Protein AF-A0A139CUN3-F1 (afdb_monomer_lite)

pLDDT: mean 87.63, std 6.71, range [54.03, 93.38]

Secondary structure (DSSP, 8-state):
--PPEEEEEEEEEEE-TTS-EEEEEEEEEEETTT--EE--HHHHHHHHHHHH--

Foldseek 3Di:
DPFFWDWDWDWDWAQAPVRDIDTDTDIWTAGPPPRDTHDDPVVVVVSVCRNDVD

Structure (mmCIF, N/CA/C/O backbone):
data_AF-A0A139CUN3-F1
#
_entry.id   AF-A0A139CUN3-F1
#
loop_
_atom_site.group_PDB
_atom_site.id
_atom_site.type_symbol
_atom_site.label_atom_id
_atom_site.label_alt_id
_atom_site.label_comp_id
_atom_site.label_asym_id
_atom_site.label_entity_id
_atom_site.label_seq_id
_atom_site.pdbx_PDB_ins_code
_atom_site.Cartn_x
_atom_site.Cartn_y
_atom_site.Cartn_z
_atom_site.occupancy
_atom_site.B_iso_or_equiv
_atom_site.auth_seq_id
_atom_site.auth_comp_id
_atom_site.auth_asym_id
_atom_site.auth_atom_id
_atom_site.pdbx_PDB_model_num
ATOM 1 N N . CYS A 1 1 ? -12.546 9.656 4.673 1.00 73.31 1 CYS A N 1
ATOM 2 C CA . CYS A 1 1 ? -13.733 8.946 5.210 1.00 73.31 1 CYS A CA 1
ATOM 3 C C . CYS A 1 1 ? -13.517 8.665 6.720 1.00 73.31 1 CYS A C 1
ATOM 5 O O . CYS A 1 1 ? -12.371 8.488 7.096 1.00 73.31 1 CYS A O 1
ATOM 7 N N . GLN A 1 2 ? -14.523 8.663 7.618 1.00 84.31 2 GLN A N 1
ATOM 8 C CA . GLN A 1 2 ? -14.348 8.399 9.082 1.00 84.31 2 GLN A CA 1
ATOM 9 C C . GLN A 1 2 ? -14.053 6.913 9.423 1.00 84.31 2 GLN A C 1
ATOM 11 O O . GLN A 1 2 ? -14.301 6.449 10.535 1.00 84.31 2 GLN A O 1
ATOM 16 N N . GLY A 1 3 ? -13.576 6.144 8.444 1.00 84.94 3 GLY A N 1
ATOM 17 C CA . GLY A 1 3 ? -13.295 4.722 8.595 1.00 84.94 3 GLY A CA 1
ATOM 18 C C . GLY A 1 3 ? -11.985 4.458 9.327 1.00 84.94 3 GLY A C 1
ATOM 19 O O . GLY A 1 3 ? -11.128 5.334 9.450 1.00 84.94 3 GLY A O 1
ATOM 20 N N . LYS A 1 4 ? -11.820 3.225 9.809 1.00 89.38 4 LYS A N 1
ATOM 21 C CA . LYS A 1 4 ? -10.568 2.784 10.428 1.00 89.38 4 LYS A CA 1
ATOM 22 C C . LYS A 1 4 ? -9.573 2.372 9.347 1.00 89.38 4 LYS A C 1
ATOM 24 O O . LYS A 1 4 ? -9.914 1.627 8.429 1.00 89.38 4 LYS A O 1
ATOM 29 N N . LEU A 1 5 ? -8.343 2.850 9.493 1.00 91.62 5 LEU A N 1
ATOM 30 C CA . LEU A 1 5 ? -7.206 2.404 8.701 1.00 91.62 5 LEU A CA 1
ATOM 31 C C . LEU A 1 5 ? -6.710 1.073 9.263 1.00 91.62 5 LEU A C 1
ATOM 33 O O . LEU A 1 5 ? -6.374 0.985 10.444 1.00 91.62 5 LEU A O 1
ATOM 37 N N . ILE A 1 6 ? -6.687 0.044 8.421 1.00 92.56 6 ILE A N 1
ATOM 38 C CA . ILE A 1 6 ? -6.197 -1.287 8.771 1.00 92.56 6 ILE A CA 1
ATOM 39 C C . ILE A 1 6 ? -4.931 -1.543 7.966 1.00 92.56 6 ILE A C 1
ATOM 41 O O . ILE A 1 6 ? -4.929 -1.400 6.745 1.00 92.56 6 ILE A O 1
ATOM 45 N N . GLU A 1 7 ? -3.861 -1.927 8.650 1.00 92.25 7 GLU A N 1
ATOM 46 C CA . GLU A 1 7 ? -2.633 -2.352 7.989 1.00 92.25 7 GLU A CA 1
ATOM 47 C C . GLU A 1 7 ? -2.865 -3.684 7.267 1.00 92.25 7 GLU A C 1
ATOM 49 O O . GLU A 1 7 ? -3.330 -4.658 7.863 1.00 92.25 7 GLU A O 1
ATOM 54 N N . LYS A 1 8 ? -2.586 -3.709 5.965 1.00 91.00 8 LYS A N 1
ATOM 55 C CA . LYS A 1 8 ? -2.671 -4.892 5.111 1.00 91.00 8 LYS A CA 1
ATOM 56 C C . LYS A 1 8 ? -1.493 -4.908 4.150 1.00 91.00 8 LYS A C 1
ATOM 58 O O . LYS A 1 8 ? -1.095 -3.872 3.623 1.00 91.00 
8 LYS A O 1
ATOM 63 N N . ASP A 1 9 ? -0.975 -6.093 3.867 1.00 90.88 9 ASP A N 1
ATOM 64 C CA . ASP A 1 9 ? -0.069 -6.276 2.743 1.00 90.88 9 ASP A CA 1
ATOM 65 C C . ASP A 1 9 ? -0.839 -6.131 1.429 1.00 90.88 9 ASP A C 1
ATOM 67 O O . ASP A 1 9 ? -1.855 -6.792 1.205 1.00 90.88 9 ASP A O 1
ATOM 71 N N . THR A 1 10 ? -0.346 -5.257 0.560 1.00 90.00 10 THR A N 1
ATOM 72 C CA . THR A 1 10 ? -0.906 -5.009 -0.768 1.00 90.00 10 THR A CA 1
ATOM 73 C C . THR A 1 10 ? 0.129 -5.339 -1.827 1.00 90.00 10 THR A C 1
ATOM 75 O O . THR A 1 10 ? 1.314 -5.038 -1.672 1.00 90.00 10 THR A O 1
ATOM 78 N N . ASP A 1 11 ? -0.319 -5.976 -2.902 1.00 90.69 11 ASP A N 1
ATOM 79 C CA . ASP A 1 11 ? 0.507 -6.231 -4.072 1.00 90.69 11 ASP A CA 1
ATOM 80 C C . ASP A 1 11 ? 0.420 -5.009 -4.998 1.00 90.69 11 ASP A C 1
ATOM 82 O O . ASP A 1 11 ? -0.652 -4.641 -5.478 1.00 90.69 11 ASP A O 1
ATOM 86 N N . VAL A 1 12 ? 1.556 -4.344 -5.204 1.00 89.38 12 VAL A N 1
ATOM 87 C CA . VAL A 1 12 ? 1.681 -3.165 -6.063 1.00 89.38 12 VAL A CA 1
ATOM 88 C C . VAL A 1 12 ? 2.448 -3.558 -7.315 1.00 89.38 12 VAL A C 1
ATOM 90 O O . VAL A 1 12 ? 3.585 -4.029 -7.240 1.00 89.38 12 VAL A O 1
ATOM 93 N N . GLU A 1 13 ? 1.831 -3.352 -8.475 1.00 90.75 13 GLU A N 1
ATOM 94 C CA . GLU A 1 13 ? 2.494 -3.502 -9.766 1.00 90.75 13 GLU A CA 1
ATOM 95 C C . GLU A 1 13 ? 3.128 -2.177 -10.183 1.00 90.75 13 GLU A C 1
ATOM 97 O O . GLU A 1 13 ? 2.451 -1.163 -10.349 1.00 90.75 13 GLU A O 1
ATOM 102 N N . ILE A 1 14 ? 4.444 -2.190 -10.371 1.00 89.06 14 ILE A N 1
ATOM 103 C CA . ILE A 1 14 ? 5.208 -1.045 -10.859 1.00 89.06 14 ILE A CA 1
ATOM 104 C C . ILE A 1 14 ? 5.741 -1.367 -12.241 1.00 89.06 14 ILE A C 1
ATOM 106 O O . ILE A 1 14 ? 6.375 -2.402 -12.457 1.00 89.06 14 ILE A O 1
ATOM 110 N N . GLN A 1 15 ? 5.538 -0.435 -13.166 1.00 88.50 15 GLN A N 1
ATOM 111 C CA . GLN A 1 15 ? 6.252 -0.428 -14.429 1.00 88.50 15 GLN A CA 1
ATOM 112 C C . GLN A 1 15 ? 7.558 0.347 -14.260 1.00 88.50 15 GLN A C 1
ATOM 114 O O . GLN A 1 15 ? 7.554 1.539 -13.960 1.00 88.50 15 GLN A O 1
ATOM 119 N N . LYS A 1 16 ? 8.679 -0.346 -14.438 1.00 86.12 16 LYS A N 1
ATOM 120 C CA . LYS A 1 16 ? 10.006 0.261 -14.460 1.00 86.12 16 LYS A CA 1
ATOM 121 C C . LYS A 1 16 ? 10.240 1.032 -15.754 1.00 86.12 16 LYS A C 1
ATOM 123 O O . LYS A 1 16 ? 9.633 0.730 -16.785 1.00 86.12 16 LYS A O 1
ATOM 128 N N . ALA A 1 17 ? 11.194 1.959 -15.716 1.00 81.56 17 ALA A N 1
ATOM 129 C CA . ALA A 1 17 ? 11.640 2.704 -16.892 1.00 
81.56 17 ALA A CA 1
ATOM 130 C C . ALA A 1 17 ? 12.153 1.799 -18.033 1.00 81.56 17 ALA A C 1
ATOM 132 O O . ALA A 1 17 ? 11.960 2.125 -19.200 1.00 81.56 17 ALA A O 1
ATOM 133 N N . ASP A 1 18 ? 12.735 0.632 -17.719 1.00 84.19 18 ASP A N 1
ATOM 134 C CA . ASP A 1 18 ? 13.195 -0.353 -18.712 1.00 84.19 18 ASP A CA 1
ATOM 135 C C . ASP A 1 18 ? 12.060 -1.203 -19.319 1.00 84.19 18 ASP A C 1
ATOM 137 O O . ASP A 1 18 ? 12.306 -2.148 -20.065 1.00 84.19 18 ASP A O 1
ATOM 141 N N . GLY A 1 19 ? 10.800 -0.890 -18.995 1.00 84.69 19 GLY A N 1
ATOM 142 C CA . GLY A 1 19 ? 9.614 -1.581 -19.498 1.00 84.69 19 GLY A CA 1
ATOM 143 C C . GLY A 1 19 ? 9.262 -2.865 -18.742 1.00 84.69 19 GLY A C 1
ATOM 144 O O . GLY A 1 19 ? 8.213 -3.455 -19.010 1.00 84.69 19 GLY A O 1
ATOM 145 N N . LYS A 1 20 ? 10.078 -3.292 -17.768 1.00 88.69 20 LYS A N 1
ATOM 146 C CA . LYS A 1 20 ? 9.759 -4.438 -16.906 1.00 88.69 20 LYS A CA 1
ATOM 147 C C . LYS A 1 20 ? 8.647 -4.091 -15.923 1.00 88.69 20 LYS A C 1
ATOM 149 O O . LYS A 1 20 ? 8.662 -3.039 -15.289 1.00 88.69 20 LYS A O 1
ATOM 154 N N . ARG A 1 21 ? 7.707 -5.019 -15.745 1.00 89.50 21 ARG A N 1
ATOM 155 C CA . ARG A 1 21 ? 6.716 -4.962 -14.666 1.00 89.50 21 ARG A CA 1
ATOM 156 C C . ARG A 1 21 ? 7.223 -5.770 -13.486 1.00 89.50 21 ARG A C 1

++++++++

**What to do:** Start with the line above that contains "ATOM 5 O O ." and end with the line that contains "ATOM 19 O O". Write out those lines exactly, and only those.

**Solution to this task:**
ATOM 5 O O . CYS A 1 1 ? -12.371 8.488 7.096 1.00 73.31 1 CYS A O 1
ATOM 7 N N . GLN A 1 2 ? -14.523 8.663 7.618 1.00 84.31 2 GLN A N 1
ATOM 8 C CA . GLN A 1 2 ? -14.348 8.399 9.082 1.00 84.31 2 GLN A CA 1
ATOM 9 C C . GLN A 1 2 ? -14.053 6.913 9.423 1.00 84.31 2 GLN A C 1
ATOM 11 O O . GLN A 1 2 ? -14.301 6.449 10.535 1.00 84.31 2 GLN A O 1
ATOM 16 N N . GLY A 1 3 ? -13.576 6.144 8.444 1.00 84.94 3 GLY A N 1
ATOM 17 C CA . GLY A 1 3 ? -13.295 4.722 8.595 1.00 84.94 3 GLY A CA 1
ATOM 18 C C . GLY A 1 3 ? -11.985 4.458 9.327 1.00 84.94 3 GLY A C 1
ATOM 19 O O . GLY A 1 3 ? -11.128 5.334 9.450 1.00 84.94 3 GLY A O 1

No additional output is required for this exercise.